▸ **Supplied material**
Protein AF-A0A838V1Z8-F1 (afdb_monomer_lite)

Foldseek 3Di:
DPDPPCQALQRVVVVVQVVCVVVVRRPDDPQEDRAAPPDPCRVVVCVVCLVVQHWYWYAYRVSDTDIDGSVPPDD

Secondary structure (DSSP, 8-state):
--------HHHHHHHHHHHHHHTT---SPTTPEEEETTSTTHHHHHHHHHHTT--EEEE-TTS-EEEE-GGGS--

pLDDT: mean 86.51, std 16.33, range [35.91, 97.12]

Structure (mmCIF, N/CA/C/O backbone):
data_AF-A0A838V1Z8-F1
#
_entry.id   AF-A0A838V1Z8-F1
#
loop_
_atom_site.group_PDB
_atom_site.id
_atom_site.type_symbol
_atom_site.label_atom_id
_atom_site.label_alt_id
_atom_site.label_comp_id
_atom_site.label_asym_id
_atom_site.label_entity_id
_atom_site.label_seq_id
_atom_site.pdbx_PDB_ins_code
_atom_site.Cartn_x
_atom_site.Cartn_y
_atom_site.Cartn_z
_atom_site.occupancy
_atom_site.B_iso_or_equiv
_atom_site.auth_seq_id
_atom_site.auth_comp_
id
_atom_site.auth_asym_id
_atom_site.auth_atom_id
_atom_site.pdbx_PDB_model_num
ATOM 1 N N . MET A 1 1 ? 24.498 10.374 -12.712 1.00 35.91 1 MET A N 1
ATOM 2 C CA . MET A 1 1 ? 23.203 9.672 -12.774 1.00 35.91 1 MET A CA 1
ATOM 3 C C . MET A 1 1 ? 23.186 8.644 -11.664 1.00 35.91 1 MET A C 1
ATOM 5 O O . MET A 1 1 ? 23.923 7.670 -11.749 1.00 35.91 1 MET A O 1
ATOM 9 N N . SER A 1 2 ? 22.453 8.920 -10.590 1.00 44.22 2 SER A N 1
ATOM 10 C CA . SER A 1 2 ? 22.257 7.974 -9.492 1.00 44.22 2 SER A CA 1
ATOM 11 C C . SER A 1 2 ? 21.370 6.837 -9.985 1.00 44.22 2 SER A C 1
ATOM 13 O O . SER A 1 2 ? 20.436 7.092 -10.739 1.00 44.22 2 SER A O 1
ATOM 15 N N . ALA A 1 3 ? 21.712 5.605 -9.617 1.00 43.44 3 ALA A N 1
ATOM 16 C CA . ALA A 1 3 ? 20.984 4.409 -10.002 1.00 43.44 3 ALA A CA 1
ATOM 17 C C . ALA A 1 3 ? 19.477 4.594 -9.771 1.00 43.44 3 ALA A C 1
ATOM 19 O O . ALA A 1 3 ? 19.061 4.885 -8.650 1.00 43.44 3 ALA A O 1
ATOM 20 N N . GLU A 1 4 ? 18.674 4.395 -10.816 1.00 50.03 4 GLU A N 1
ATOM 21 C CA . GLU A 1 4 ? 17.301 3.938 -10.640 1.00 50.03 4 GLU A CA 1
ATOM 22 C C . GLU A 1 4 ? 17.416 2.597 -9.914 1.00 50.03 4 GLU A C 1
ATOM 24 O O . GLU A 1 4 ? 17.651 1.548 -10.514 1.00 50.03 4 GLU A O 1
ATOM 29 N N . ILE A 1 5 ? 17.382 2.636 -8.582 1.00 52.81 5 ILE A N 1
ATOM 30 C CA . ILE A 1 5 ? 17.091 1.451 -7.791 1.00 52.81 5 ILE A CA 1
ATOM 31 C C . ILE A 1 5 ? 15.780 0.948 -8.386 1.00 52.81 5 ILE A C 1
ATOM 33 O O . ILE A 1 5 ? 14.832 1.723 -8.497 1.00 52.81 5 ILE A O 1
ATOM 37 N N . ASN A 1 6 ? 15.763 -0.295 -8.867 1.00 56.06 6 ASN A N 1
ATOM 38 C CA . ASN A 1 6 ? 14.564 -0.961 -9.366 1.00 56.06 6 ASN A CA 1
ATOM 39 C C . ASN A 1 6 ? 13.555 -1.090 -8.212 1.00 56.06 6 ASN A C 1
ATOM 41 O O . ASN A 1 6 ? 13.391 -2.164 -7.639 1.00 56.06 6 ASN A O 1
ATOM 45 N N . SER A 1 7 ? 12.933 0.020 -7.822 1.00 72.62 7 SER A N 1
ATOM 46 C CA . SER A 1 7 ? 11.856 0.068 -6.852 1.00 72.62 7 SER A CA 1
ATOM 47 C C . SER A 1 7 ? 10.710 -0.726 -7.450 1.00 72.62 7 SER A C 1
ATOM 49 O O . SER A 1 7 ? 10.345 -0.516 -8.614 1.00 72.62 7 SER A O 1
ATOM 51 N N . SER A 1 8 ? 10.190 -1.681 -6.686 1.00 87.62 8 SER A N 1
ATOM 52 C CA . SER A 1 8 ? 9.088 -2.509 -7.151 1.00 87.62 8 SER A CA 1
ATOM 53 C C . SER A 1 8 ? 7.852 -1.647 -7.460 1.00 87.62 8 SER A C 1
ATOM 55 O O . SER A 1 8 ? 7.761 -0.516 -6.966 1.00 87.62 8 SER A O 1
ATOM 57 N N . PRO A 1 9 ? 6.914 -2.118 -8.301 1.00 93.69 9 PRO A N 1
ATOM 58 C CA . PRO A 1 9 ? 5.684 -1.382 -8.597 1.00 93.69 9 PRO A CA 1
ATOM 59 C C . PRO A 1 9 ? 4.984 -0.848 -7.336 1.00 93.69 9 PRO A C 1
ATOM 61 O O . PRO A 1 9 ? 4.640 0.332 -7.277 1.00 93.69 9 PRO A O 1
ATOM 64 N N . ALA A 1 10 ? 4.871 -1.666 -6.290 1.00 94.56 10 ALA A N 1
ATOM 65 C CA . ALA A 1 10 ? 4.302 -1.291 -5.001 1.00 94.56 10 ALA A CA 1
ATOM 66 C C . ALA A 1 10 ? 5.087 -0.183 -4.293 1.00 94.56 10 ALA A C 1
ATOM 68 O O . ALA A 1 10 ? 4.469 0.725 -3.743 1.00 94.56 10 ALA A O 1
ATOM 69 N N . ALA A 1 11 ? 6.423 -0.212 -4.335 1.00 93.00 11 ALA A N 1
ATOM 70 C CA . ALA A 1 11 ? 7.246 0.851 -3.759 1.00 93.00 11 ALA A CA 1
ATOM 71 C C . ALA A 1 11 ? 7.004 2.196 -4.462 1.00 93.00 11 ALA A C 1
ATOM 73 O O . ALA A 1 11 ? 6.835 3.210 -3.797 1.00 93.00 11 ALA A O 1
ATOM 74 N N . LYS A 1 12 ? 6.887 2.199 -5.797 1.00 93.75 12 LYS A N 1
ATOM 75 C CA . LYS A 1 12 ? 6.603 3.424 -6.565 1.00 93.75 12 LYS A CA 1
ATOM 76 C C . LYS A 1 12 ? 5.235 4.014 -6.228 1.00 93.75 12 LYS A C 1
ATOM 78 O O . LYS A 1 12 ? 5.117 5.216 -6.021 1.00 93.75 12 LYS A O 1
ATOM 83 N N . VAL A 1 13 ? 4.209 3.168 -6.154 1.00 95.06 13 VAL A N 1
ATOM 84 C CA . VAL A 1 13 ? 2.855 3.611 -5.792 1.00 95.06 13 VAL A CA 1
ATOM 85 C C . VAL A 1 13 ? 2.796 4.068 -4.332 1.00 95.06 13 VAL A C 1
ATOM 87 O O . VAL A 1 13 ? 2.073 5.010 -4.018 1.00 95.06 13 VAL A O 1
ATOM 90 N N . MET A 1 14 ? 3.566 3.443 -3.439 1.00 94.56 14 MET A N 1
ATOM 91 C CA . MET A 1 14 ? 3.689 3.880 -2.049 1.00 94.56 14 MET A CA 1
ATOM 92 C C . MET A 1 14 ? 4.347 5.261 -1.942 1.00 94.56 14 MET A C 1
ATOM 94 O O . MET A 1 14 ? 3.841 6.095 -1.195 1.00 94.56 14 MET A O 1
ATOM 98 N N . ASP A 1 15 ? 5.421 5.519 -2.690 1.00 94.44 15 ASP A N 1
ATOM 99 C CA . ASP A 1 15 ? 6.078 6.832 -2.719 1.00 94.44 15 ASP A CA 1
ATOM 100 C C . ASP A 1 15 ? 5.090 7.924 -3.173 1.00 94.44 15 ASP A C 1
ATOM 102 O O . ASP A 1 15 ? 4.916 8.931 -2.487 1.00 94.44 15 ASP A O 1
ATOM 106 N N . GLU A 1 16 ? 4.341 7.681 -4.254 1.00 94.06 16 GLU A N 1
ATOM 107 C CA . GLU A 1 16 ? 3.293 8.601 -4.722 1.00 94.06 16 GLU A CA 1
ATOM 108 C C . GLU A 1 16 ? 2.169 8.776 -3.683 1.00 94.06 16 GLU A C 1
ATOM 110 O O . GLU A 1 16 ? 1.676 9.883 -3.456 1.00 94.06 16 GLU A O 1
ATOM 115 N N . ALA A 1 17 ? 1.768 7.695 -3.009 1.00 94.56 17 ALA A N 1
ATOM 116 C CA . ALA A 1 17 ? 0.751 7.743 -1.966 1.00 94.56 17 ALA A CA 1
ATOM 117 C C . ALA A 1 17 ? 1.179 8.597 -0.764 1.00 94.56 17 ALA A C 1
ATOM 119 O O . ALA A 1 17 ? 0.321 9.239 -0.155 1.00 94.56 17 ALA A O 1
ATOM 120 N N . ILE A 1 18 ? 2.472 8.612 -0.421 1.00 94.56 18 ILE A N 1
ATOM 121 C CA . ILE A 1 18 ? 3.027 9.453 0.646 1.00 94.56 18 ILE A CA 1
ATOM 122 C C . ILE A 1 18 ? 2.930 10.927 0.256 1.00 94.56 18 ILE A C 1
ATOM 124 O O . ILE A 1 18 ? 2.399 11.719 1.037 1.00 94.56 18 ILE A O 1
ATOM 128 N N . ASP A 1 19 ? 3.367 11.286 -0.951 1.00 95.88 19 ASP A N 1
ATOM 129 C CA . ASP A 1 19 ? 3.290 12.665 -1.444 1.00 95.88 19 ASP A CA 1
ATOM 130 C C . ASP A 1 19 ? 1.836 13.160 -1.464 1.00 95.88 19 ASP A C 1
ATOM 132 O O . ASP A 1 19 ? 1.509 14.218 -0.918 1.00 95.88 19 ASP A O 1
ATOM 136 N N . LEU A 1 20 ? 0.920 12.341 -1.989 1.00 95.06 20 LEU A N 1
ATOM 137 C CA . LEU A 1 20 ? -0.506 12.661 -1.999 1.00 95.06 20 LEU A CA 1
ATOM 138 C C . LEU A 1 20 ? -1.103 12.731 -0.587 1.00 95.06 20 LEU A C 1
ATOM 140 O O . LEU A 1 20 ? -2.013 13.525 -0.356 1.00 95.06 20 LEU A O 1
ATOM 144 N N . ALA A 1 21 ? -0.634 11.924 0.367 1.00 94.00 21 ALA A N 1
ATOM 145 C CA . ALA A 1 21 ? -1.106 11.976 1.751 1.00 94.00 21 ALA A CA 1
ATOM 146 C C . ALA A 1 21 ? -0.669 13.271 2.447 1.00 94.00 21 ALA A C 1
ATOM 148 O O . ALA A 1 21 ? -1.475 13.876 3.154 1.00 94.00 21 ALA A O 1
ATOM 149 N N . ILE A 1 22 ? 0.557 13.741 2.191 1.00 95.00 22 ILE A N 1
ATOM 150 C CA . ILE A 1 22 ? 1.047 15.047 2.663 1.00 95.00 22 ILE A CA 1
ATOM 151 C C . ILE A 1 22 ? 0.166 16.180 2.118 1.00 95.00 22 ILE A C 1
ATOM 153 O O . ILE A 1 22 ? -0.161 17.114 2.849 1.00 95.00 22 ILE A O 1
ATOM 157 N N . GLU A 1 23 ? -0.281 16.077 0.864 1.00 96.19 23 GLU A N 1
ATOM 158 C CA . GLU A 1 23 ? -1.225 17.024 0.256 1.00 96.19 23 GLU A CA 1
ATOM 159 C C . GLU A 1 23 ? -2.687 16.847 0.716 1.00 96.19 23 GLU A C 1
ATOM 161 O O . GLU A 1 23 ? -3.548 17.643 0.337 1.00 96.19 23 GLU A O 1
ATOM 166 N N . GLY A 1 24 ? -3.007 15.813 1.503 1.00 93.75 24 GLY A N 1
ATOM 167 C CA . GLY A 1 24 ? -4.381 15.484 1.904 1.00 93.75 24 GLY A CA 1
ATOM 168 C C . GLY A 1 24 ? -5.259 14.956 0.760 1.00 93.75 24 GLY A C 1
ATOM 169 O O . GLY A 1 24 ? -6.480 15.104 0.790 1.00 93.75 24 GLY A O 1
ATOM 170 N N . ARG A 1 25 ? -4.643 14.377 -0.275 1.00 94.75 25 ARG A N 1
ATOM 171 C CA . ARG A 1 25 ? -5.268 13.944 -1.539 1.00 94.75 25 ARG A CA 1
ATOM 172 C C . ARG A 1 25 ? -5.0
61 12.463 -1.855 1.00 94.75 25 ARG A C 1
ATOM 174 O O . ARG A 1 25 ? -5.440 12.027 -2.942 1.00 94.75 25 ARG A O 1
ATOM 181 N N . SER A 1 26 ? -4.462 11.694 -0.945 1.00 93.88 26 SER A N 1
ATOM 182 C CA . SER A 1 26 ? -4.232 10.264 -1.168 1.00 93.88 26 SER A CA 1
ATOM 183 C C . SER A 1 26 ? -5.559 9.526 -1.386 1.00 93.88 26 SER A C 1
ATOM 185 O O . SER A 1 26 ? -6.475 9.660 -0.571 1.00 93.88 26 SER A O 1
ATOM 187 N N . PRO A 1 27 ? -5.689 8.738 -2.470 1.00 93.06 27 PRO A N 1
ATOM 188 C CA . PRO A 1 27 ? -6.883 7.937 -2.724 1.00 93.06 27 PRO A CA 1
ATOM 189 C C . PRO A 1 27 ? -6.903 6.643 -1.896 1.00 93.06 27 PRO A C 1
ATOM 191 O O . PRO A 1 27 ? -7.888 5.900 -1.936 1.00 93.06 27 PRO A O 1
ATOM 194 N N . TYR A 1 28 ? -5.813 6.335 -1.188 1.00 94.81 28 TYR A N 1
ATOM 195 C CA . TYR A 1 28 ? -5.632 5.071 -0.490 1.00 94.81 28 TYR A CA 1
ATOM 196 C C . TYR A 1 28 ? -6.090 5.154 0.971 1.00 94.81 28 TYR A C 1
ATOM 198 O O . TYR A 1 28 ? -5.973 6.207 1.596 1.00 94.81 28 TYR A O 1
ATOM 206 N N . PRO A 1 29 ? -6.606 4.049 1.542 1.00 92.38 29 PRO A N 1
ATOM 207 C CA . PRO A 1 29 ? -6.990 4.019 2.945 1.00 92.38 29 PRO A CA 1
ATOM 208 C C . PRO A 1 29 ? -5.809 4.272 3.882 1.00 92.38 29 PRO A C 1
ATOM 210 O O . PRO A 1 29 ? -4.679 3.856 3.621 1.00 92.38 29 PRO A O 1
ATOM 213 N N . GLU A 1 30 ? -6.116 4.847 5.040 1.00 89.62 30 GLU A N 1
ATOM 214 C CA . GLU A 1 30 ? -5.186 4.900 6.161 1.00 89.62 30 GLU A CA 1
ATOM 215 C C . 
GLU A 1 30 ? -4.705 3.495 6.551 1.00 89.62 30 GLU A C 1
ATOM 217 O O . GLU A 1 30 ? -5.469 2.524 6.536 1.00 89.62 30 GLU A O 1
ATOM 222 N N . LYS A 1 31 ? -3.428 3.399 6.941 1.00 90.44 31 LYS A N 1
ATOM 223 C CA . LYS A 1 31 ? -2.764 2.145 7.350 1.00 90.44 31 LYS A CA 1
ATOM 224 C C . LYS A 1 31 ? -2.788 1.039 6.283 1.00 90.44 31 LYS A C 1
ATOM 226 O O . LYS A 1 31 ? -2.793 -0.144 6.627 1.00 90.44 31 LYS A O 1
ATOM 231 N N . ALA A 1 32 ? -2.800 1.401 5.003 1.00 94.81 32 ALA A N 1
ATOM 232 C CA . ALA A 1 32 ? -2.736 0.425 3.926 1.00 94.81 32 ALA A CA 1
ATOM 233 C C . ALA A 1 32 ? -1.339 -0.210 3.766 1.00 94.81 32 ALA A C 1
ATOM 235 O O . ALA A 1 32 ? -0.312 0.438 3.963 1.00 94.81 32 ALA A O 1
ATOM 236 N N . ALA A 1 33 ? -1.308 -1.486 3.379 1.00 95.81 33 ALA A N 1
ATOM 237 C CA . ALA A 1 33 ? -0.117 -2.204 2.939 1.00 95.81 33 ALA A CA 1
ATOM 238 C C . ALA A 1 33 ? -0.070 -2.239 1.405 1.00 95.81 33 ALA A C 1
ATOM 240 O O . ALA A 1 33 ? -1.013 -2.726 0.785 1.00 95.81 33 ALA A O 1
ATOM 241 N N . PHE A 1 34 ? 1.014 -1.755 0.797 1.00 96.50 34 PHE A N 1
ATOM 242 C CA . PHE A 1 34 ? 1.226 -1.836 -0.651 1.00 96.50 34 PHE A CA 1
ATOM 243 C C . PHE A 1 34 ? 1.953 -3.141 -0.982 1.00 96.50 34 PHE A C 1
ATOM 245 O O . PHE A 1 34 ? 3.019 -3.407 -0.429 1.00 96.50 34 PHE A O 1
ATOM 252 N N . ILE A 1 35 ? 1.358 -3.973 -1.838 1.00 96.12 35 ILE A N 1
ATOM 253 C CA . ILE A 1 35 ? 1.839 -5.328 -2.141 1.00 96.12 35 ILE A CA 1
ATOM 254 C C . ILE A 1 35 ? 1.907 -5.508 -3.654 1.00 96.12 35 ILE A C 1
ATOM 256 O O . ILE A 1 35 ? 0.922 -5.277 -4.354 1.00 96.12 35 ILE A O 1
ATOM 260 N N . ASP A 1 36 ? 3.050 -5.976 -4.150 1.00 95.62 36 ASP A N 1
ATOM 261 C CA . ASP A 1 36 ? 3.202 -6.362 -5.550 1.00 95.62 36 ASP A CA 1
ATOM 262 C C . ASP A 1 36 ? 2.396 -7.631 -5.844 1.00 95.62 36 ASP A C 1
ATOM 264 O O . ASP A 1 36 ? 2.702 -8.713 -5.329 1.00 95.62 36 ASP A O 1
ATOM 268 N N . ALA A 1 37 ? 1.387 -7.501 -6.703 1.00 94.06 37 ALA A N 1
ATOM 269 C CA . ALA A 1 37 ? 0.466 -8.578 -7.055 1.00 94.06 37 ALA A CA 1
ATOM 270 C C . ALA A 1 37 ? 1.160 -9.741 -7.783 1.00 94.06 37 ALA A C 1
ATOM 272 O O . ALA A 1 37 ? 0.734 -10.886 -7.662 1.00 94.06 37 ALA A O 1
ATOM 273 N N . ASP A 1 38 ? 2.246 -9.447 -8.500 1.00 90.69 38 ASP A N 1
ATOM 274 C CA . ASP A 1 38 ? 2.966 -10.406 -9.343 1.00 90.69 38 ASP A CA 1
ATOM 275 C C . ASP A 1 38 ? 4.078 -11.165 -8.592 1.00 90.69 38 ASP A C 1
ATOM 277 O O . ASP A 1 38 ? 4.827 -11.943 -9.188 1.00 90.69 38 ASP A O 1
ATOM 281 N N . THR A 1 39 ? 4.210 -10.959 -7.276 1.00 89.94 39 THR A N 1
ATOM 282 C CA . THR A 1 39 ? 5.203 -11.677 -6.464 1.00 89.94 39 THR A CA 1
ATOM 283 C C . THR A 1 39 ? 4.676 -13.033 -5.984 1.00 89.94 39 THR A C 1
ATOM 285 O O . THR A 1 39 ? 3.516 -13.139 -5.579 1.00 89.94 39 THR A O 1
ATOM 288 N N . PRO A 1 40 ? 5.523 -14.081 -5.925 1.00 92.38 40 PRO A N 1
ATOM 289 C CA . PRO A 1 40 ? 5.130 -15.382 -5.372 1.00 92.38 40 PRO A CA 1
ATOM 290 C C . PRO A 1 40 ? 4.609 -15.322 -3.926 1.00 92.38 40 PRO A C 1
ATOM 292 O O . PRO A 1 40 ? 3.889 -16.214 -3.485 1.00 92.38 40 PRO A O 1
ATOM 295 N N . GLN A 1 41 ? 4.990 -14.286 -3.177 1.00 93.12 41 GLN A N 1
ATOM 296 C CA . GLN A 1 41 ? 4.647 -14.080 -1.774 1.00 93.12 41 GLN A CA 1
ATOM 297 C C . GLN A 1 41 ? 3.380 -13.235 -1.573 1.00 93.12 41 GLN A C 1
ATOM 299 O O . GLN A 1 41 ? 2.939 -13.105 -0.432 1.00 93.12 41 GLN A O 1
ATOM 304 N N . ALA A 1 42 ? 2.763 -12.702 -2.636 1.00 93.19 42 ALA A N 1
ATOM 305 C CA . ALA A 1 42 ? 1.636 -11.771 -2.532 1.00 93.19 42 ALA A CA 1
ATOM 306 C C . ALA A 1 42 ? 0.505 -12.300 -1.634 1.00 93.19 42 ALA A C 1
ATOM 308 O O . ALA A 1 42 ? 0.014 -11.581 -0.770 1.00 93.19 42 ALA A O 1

▸ **Task objective**
Look above for the line with "ATOM 13 O O" and the line with "ATOM 22 C C", and reproduce exactly those two lines plus every line between, nothing more.

▸ **Solution below**
ATOM 13 O O . SER A 1 2 ? 20.436 7.092 -10.739 1.00 44.22 2 SER A O 1
ATOM 15 N N . ALA A 1 3 ? 21.712 5.605 -9.617 1.00 43.44 3 ALA A N 1
ATOM 16 C CA . ALA A 1 3 ? 20.984 4.409 -10.002 1.00 43.44 3 ALA A CA 1
ATOM 17 C C . ALA A 1 3 ? 19.477 4.594 -9.771 1.00 43.44 3 ALA A C 1
ATOM 19 O O . ALA A 1 3 ? 19.061 4.885 -8.650 1.00 43.44 3 ALA A O 1
ATOM 20 N N . GLU A 1 4 ? 18.674 4.395 -10.816 1.00 50.03 4 GLU A N 1
ATOM 21 C CA . GLU A 1 4 ? 17.301 3.938 -10.640 1.00 50.03 4 GLU A CA 1
ATOM 22 C C . GLU A 1 4 ? 17.416 2.597 -9.914 1.00 50.03 4 GLU A C 1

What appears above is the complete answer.